Privacy/AI: Individual object + Consent Management for consent/erasure; Einstein (Lead/Opportunity scoring, Einstein Activity Capture) and Agentforce agents for AI — keep a manual scoring fallback for explainability. Salesforce has no soft-archive; use a Record_Status__c flag + list views, or Big Objects for reportable cold storage.
Platform recipe: Pipedrive
Objects/terms: Leads (inbox, pre-deal) → Deals moving through Stages within a Pipeline; plus Persons and Organizations. Activities drive the "next step." Pipedrive is activity-centric — its strength is forcing a scheduled next activity on every open deal.
Custom fields: add per object; field key is a hash (not human-readable) — reference by API key in integrations. Use required fields per stage (web app: pipeline settings) to enforce data capture on stage change.
Automation recipe — new-lead routing + rotten-deal alert:
Automation 1: "Route inbound deal"
Trigger: Deal created
Condition: Deal value >= ENT_CUTOFF
True → Update owner = Enterprise rep; create Activity "Call" due in 5 min
False → Update owner = next SMB rep (round-robin); create Activity "Call" due in 5 min
Then: send internal notification to the new owner
Automation 2: "Stale next step"
Trigger: Activity marked done OR daily scheduled check
Condition: Deal is open AND has no scheduled future activity
True → Create Activity "Schedule next step" for owner + notify
Set "rotten" deal flags per stage (days until a deal rots) so the pipeline view surfaces aging deals automatically. Use Insights dashboards for the §8 metrics (conversion, duration, win rate).

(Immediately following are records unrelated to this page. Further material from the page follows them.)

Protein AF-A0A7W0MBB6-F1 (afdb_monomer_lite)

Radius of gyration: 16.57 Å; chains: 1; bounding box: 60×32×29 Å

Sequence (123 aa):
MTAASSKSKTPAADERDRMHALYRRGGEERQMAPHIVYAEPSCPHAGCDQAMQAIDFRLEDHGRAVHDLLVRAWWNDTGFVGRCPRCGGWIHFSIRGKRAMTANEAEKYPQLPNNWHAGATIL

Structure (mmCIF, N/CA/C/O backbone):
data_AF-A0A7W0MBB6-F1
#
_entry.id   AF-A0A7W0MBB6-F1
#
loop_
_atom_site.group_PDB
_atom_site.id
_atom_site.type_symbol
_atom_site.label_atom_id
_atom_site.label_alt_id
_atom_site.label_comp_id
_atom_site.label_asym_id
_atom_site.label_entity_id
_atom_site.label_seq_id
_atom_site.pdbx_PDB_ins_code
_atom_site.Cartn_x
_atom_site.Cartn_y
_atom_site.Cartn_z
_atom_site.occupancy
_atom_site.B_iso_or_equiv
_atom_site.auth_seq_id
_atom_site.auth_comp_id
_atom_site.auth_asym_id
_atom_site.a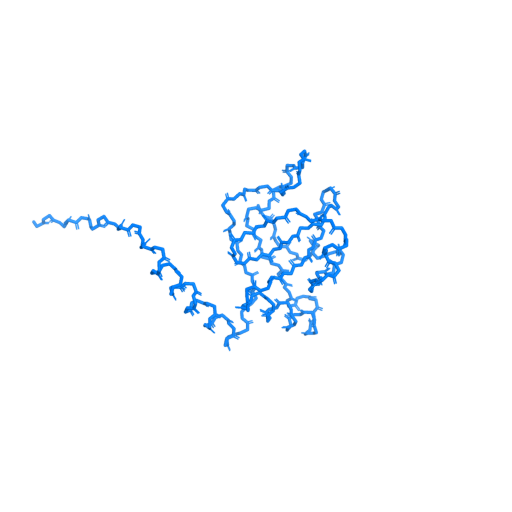uth_atom_id
_atom_site.pdbx_PDB_model_num
ATOM 1 N N . MET A 1 1 ? 46.338 4.043 15.492 1.00 43.03 1 MET A N 1
ATOM 2 C CA . MET A 1 1 ? 45.625 4.269 14.217 1.00 43.03 1 MET A CA 1
ATOM 3 C C . MET A 1 1 ? 44.145 4.365 14.541 1.00 43.03 1 MET A C 1
ATOM 5 O O . MET A 1 1 ? 43.540 3.352 14.857 1.00 43.03 1 MET A O 1
ATOM 9 N N . THR A 1 2 ? 43.592 5.575 14.591 1.00 42.06 2 THR A N 1
ATOM 10 C CA . THR A 1 2 ? 42.195 5.805 14.987 1.00 42.06 2 THR A CA 1
ATOM 11 C C . THR A 1 2 ? 41.364 5.919 13.714 1.00 42.06 2 THR A C 1
ATOM 13 O O . THR A 1 2 ? 41.538 6.869 12.955 1.00 42.06 2 THR A O 1
ATOM 16 N N . ALA A 1 3 ? 40.517 4.927 13.436 1.00 44.53 3 ALA A N 1
ATOM 17 C CA . ALA A 1 3 ? 39.608 4.969 12.297 1.00 44.53 3 ALA A CA 1
ATOM 18 C C . ALA A 1 3 ? 38.513 6.010 12.566 1.00 44.53 3 ALA A C 1
ATOM 20 O O . ALA A 1 3 ? 37.739 5.885 13.516 1.00 44.53 3 ALA A O 1
ATOM 21 N N . ALA A 1 4 ? 38.465 7.053 11.739 1.00 44.56 4 ALA A N 1
ATOM 22 C CA . ALA A 1 4 ? 37.359 7.993 11.724 1.00 44.56 4 ALA A CA 1
ATOM 23 C C . ALA A 1 4 ? 36.111 7.264 11.206 1.00 44.56 4 ALA A C 1
ATOM 25 O O . ALA A 1 4 ? 36.071 6.809 10.065 1.00 44.56 4 ALA A O 1
ATOM 26 N N . SER A 1 5 ? 35.096 7.139 12.060 1.00 49.06 5 SER A N 1
ATOM 27 C CA . SER A 1 5 ? 33.765 6.694 11.655 1.00 49.06 5 SER A CA 1
ATOM 28 C C . SER A 1 5 ? 33.180 7.750 10.712 1.00 49.06 5 SER A C 1
ATOM 30 O O . SER A 1 5 ? 32.872 8.870 11.130 1.00 49.06 5 SER A O 1
ATOM 32 N N . SER A 1 6 ? 33.105 7.430 9.418 1.00 56.00 6 SER A N 1
ATOM 33 C CA . SER A 1 6 ? 32.484 8.292 8.414 1.00 56.00 6 SER A CA 1
ATOM 34 C C . SER A 1 6 ? 31.019 8.508 8.777 1.00 56.00 6 SER A C 1
ATOM 36 O O . SER A 1 6 ? 30.199 7.599 8.671 1.00 56.00 6 SER A O 1
ATOM 38 N N . LYS A 1 7 ? 30.682 9.730 9.202 1.00 53.38 7 LYS A N 1
ATOM 39 C CA . LYS A 1 7 ? 29.295 10.174 9.365 1.00 53.38 7 LYS A CA 1
ATOM 40 C C . LYS A 1 7 ? 28.592 10.040 8.014 1.00 53.38 7 LYS A C 1
ATOM 42 O O . LYS A 1 7 ? 28.875 10.811 7.099 1.00 53.38 7 LYS A O 1
ATOM 47 N N . SER A 1 8 ? 27.698 9.062 7.895 1.00 61.25 8 SER A N 1
ATOM 48 C CA . SER A 1 8 ? 26.787 8.927 6.757 1.00 61.25 8 SER A CA 1
ATOM 49 C C . SER A 1 8 ? 26.009 10.234 6.594 1.00 61.25 8 SER A C 1
ATOM 51 O O . SER A 1 8 ? 25.170 10.563 7.432 1.00 61.25 8 SER A O 1
ATOM 53 N N . LYS A 1 9 ? 26.304 11.010 5.546 1.00 76.50 9 LYS A N 1
ATOM 54 C CA . LYS A 1 9 ? 25.462 12.145 5.156 1.00 76.50 9 LYS A CA 1
ATOM 55 C C . LYS A 1 9 ? 24.166 11.587 4.579 1.00 76.50 9 LYS A C 1
ATOM 57 O O . LYS A 1 9 ? 24.211 10.740 3.693 1.00 76.50 9 LYS A O 1
ATOM 62 N N . THR A 1 10 ? 23.027 12.072 5.067 1.00 74.81 10 THR A N 1
ATOM 63 C CA . THR A 1 10 ? 21.734 11.820 4.425 1.00 74.81 10 THR A CA 1
ATOM 64 C C . THR A 1 10 ? 21.813 12.282 2.964 1.00 74.81 10 THR A C 1
ATOM 66 O O . THR A 1 10 ? 22.185 13.440 2.746 1.00 74.81 10 THR A O 1
ATOM 69 N N . PRO A 1 11 ? 21.497 11.421 1.979 1.00 78.62 11 PRO A N 1
ATOM 70 C CA . PRO A 1 11 ? 21.576 11.784 0.568 1.00 78.62 11 PRO A CA 1
ATOM 71 C C . PRO A 1 11 ? 20.663 12.965 0.222 1.00 78.62 11 PRO A C 1
ATOM 73 O O . PRO A 1 11 ? 19.595 13.143 0.824 1.00 78.62 11 PRO A O 1
ATOM 76 N N . ALA A 1 12 ? 21.077 13.764 -0.762 1.00 83.94 12 ALA A N 1
ATOM 77 C CA . ALA A 1 12 ? 20.271 14.866 -1.283 1.00 83.94 12 ALA A CA 1
ATOM 78 C C . ALA A 1 12 ? 18.975 14.349 -1.943 1.00 83.94 12 ALA A C 1
ATOM 80 O O . ALA A 1 12 ? 18.817 13.159 -2.209 1.00 83.94 12 ALA A O 1
ATOM 81 N N . ALA A 1 13 ? 17.992 15.225 -2.175 1.00 80.94 13 ALA A N 1
ATOM 82 C CA . ALA A 1 13 ? 16.690 14.808 -2.703 1.00 80.94 13 ALA A CA 1
ATOM 83 C C . ALA A 1 13 ? 16.783 14.132 -4.082 1.00 80.94 13 ALA A C 1
ATOM 85 O O . ALA A 1 13 ? 16.210 13.063 -4.269 1.00 80.94 13 ALA A O 1
ATOM 86 N N . ASP A 1 14 ? 17.566 14.704 -4.992 1.00 83.75 14 ASP A N 1
ATOM 87 C CA . ASP A 1 14 ? 17.823 14.160 -6.326 1.00 83.75 14 ASP A CA 1
ATOM 88 C C . ASP A 1 14 ? 18.586 12.828 -6.277 1.00 83.75 14 ASP A C 1
ATOM 90 O O . ASP A 1 14 ? 18.322 11.916 -7.061 1.00 83.75 14 ASP A O 1
ATOM 94 N N . GLU A 1 15 ? 19.511 12.690 -5.329 1.00 84.56 15 GLU A N 1
ATOM 95 C CA . GLU A 1 15 ? 20.243 11.450 -5.092 1.00 84.56 15 GLU A CA 1
ATOM 96 C C . GLU A 1 15 ? 19.311 10.342 -4.581 1.00 84.56 15 GLU A C 1
ATOM 98 O O . GLU A 1 15 ? 19.337 9.232 -5.113 1.00 84.56 15 GLU A O 1
ATOM 103 N N . ARG A 1 16 ? 18.409 10.651 -3.637 1.00 82.00 16 ARG A N 1
ATOM 104 C CA . ARG A 1 16 ? 17.369 9.712 -3.176 1.00 82.00 16 ARG A CA 1
ATOM 105 C C . ARG A 1 16 ? 16.458 9.274 -4.319 1.00 82.00 16 ARG A C 1
ATOM 107 O O . ARG A 1 16 ? 16.179 8.085 -4.439 1.00 82.00 16 ARG A O 1
ATOM 114 N N . ASP A 1 17 ? 16.053 10.195 -5.190 1.00 83.69 17 ASP A N 1
ATOM 115 C CA . ASP A 1 17 ? 15.213 9.872 -6.348 1.00 83.69 17 ASP A CA 1
ATOM 116 C C . ASP A 1 17 ? 15.932 8.946 -7.342 1.00 83.69 17 ASP A C 1
ATOM 118 O O . ASP A 1 17 ? 15.342 7.979 -7.834 1.00 83.69 17 ASP A O 1
ATOM 122 N N . ARG A 1 18 ? 17.227 9.180 -7.601 1.00 83.44 18 ARG A N 1
ATOM 123 C CA . ARG A 1 18 ? 18.055 8.292 -8.439 1.00 83.44 18 ARG A CA 1
ATOM 124 C C . ARG A 1 18 ? 18.220 6.911 -7.811 1.00 83.44 18 ARG A C 1
ATOM 126 O O . ARG A 1 18 ? 18.069 5.907 -8.508 1.00 83.44 18 ARG A O 1
ATOM 133 N N . MET A 1 19 ? 18.492 6.849 -6.508 1.00 84.19 19 MET A N 1
ATOM 134 C CA . MET A 1 19 ? 18.593 5.589 -5.768 1.00 84.19 19 MET A CA 1
ATOM 135 C C . MET A 1 19 ? 17.271 4.814 -5.812 1.00 84.19 19 MET A C 1
ATOM 137 O O . MET A 1 19 ? 17.272 3.620 -6.112 1.00 84.19 19 MET A O 1
ATOM 141 N N . HIS A 1 20 ? 16.137 5.491 -5.606 1.00 80.81 20 HIS A N 1
ATOM 142 C CA . HIS A 1 20 ? 14.809 4.894 -5.743 1.00 80.81 20 HIS A CA 1
ATOM 143 C C . HIS A 1 20 ? 14.558 4.381 -7.164 1.00 80.81 20 HIS A C 1
ATOM 145 O O . HIS A 1 20 ? 14.042 3.280 -7.333 1.00 80.81 20 HIS A O 1
ATOM 151 N N . ALA A 1 21 ? 14.935 5.133 -8.201 1.00 80.00 21 ALA A N 1
ATOM 152 C CA . ALA A 1 21 ? 14.769 4.692 -9.584 1.00 80.00 21 ALA A CA 1
ATOM 153 C C . ALA A 1 21 ? 15.579 3.420 -9.899 1.00 80.00 21 ALA A C 1
ATOM 155 O O . ALA A 1 21 ? 15.056 2.511 -10.545 1.00 80.00 21 ALA A O 1
ATOM 156 N N . LEU A 1 22 ? 16.824 3.328 -9.418 1.00 82.06 22 LEU A N 1
ATOM 157 C CA . LEU A 1 22 ? 17.664 2.136 -9.581 1.00 82.06 22 LEU A CA 1
ATOM 158 C C . LEU A 1 22 ? 17.095 0.924 -8.834 1.00 82.06 22 LEU A C 1
ATOM 160 O O . LEU A 1 22 ? 17.005 -0.159 -9.411 1.00 82.06 22 LEU A O 1
ATOM 164 N N . TYR A 1 23 ? 16.668 1.115 -7.583 1.00 79.12 23 TYR A N 1
ATOM 165 C CA . TYR A 1 23 ? 16.029 0.068 -6.786 1.00 79.12 23 TYR A CA 1
ATOM 166 C C . TYR A 1 23 ? 14.777 -0.479 -7.481 1.00 79.12 23 TYR A C 1
ATOM 168 O O . TYR A 1 23 ? 14.609 -1.693 -7.589 1.00 79.12 23 TYR A O 1
ATOM 176 N N . ARG A 1 24 ? 13.945 0.414 -8.035 1.00 79.19 24 ARG A N 1
ATOM 177 C CA . ARG A 1 24 ? 12.724 0.017 -8.742 1.00 79.19 24 ARG A CA 1
ATOM 178 C C . ARG A 1 24 ? 12.995 -0.811 -9.985 1.00 79.19 24 ARG A C 1
ATOM 180 O O . ARG A 1 24 ? 12.372 -1.851 -10.160 1.00 79.19 24 ARG A O 1
ATOM 187 N N . ARG A 1 25 ? 13.957 -0.382 -10.804 1.00 78.31 25 ARG A N 1
ATOM 188 C CA . ARG A 1 25 ? 14.346 -1.120 -12.010 1.00 78.31 25 ARG A CA 1
ATOM 189 C C . ARG A 1 25 ? 14.808 -2.538 -11.672 1.00 78.31 25 ARG A C 1
ATOM 191 O O . ARG A 1 25 ? 14.339 -3.489 -12.283 1.00 78.31 25 ARG A O 1
ATOM 198 N N . GLY A 1 26 ? 15.672 -2.685 -10.667 1.00 78.81 26 GLY A N 1
ATOM 199 C CA . GLY A 1 26 ? 16.163 -4.001 -10.254 1.00 78.81 26 GLY A CA 1
ATOM 200 C C . GLY A 1 26 ? 15.067 -4.907 -9.681 1.00 78.81 26 GLY A C 1
ATOM 201 O O . GLY A 1 26 ? 15.074 -6.111 -9.930 1.00 78.81 26 GLY A O 1
ATOM 202 N N . GLY A 1 27 ? 14.118 -4.338 -8.933 1.00 77.31 27 G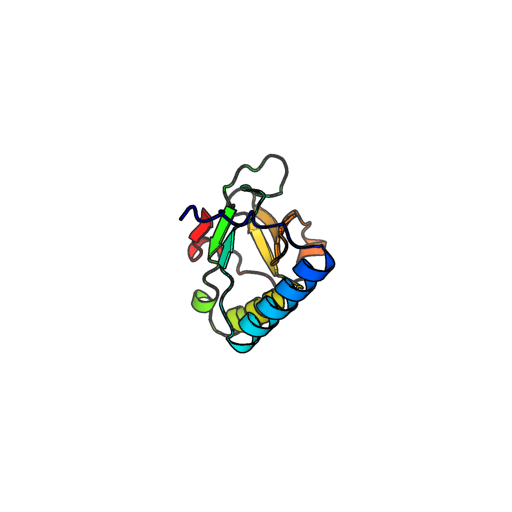LY A N 1
ATOM 203 C CA . GLY A 1 27 ? 12.958 -5.065 -8.420 1.00 77.31 27 GLY A CA 1
ATOM 204 C C . GLY A 1 27 ? 12.005 -5.534 -9.522 1.00 77.31 27 GLY A C 1
ATOM 205 O O . GLY A 1 27 ? 11.566 -6.685 -9.500 1.00 77.31 27 GLY A O 1
ATOM 206 N N . GLU A 1 28 ? 11.749 -4.677 -10.515 1.00 77.44 28 GLU A N 1
ATOM 207 C CA . GLU A 1 28 ? 10.920 -4.987 -11.685 1.00 77.44 28 GLU A CA 1
ATOM 208 C C . GLU A 1 28 ? 11.527 -6.109 -12.533 1.00 77.44 28 GLU A C 1
ATOM 210 O O . GLU A 1 28 ? 10.849 -7.095 -12.822 1.00 77.44 28 GLU A O 1
ATOM 215 N N . GLU A 1 29 ? 12.814 -6.009 -12.879 1.00 78.94 29 GLU A N 1
ATOM 216 C CA . GLU A 1 29 ? 13.528 -7.016 -13.681 1.00 78.94 29 GLU A CA 1
ATOM 217 C C . GLU A 1 29 ? 13.500 -8.407 -13.032 1.00 78.94 29 GLU A C 1
ATOM 219 O O . GLU A 1 29 ? 13.463 -9.424 -13.723 1.00 78.94 29 GLU A O 1
ATOM 224 N N . ARG A 1 30 ? 13.492 -8.454 -11.697 1.00 78.56 30 ARG A N 1
ATOM 225 C CA . ARG A 1 30 ? 13.478 -9.695 -10.912 1.00 78.56 30 ARG A CA 1
ATOM 226 C C . ARG A 1 30 ? 12.080 -10.145 -10.502 1.00 78.56 30 ARG A C 1
ATOM 228 O O . ARG A 1 30 ? 11.969 -11.191 -9.870 1.00 78.56 30 ARG A O 1
ATOM 235 N N . GLN A 1 31 ? 11.046 -9.363 -10.820 1.00 75.62 31 GLN A N 1
ATOM 236 C CA . GLN A 1 31 ? 9.668 -9.593 -10.376 1.00 75.62 31 GLN A CA 1
ATOM 237 C C . GLN A 1 31 ? 9.586 -9.858 -8.865 1.00 75.62 31 GLN A C 1
ATOM 239 O O . GLN A 1 31 ? 8.904 -10.772 -8.410 1.00 75.62 31 GLN A O 1
ATOM 244 N N . MET A 1 32 ? 10.333 -9.079 -8.077 1.00 79.62 32 MET A N 1
ATOM 245 C CA . MET A 1 32 ? 10.374 -9.274 -6.631 1.00 79.62 32 MET A CA 1
ATOM 246 C C . MET A 1 32 ? 9.038 -8.889 -5.998 1.00 79.62 32 MET A C 1
ATOM 248 O O . MET A 1 32 ? 8.556 -7.769 -6.201 1.00 79.62 32 MET A O 1
ATOM 252 N N . ALA A 1 33 ? 8.487 -9.798 -5.192 1.00 78.19 33 ALA A N 1
ATOM 253 C CA . ALA A 1 33 ? 7.313 -9.524 -4.381 1.00 78.19 33 ALA A CA 1
ATOM 254 C C . ALA A 1 33 ? 7.608 -8.390 -3.375 1.00 78.19 33 ALA A C 1
ATOM 256 O O . ALA A 1 33 ? 8.695 -8.346 -2.779 1.00 78.19 33 ALA A O 1
ATOM 257 N N . PRO A 1 34 ? 6.668 -7.446 -3.198 1.00 83.38 34 PRO A N 1
ATOM 258 C CA . PRO A 1 34 ? 6.857 -6.305 -2.325 1.00 83.38 34 PRO A CA 1
ATOM 259 C C . PRO A 1 34 ? 6.837 -6.731 -0.857 1.00 83.38 34 PRO A C 1
ATOM 261 O O . PRO A 1 34 ? 5.825 -7.195 -0.335 1.00 83.38 34 PRO A O 1
ATOM 264 N N . HIS A 1 35 ? 7.955 -6.477 -0.188 1.00 89.56 35 HIS A N 1
ATOM 265 C CA . HIS A 1 35 ? 8.052 -6.380 1.261 1.00 89.56 35 HIS A CA 1
ATOM 266 C C . HIS A 1 35 ? 8.470 -4.948 1.602 1.00 89.56 35 HIS A C 1
ATOM 268 O O . HIS A 1 35 ? 9.331 -4.370 0.933 1.00 89.56 35 HIS A O 1
ATOM 274 N N . ILE A 1 36 ? 7.849 -4.340 2.608 1.00 93.44 36 ILE A N 1
ATOM 275 C CA . ILE A 1 36 ? 8.089 -2.932 2.935 1.00 93.44 36 ILE A CA 1
ATOM 276 C C . ILE A 1 36 ? 8.023 -2.678 4.433 1.00 93.44 36 ILE A C 1
ATOM 278 O O . ILE A 1 36 ? 7.235 -3.297 5.140 1.00 93.44 36 ILE A O 1
ATOM 282 N N . VAL A 1 37 ? 8.828 -1.720 4.892 1.00 94.88 37 VAL A N 1
ATOM 283 C CA . VAL A 1 37 ? 8.728 -1.114 6.220 1.00 94.88 37 VAL A CA 1
ATOM 284 C C . VAL A 1 37 ? 8.407 0.368 6.042 1.00 94.88 37 VAL A C 1
ATOM 286 O O . VAL A 1 37 ? 9.194 1.123 5.473 1.00 94.88 37 VAL A O 1
ATOM 289 N N . TYR A 1 38 ? 7.232 0.781 6.499 1.00 95.12 38 TYR A N 1
ATOM 290 C CA . TYR A 1 38 ? 6.754 2.155 6.462 1.00 95.12 38 TYR A CA 1
ATOM 291 C C . TYR A 1 38 ? 7.258 2.968 7.661 1.00 95.12 38 TYR A C 1
ATOM 293 O O . TYR A 1 38 ? 7.466 2.438 8.750 1.00 95.12 38 TYR A O 1
ATOM 301 N N . ALA A 1 39 ? 7.408 4.282 7.466 1.00 94.00 39 ALA A N 1
ATOM 302 C CA . ALA A 1 39 ? 7.743 5.208 8.550 1.00 94.00 39 ALA A CA 1
ATOM 303 C C . ALA A 1 39 ? 6.592 5.334 9.562 1.00 94.00 39 ALA A C 1
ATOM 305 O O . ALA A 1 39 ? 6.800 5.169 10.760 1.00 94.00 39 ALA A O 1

Forecasting: Pipedrive's Forecast view weights deal value × stage probability and groups by expected close date — set per-stage probabilities to match §2.
Privacy: per-Person consent/marketing-status fields; honor erasure by deleting the Person (UI/API) and adding the email to a suppression list so re-imports don't resurrect it. Archive deals (don't delete) to keep them in reports/exports.
Scope note: This skill covers CRM configuration and operations. For revenue analysis on top of this data — ARR/NRR, funnel/cohort conversion, pipeline coverage ratios, sales-capacity and quota planning, and exec/board dashboards — use the sibling
revenue-operationsskill. Keep the CRM the system of record; do the heavy metric math in the RevOps layer to avoid duplicating (and diverging) definitions.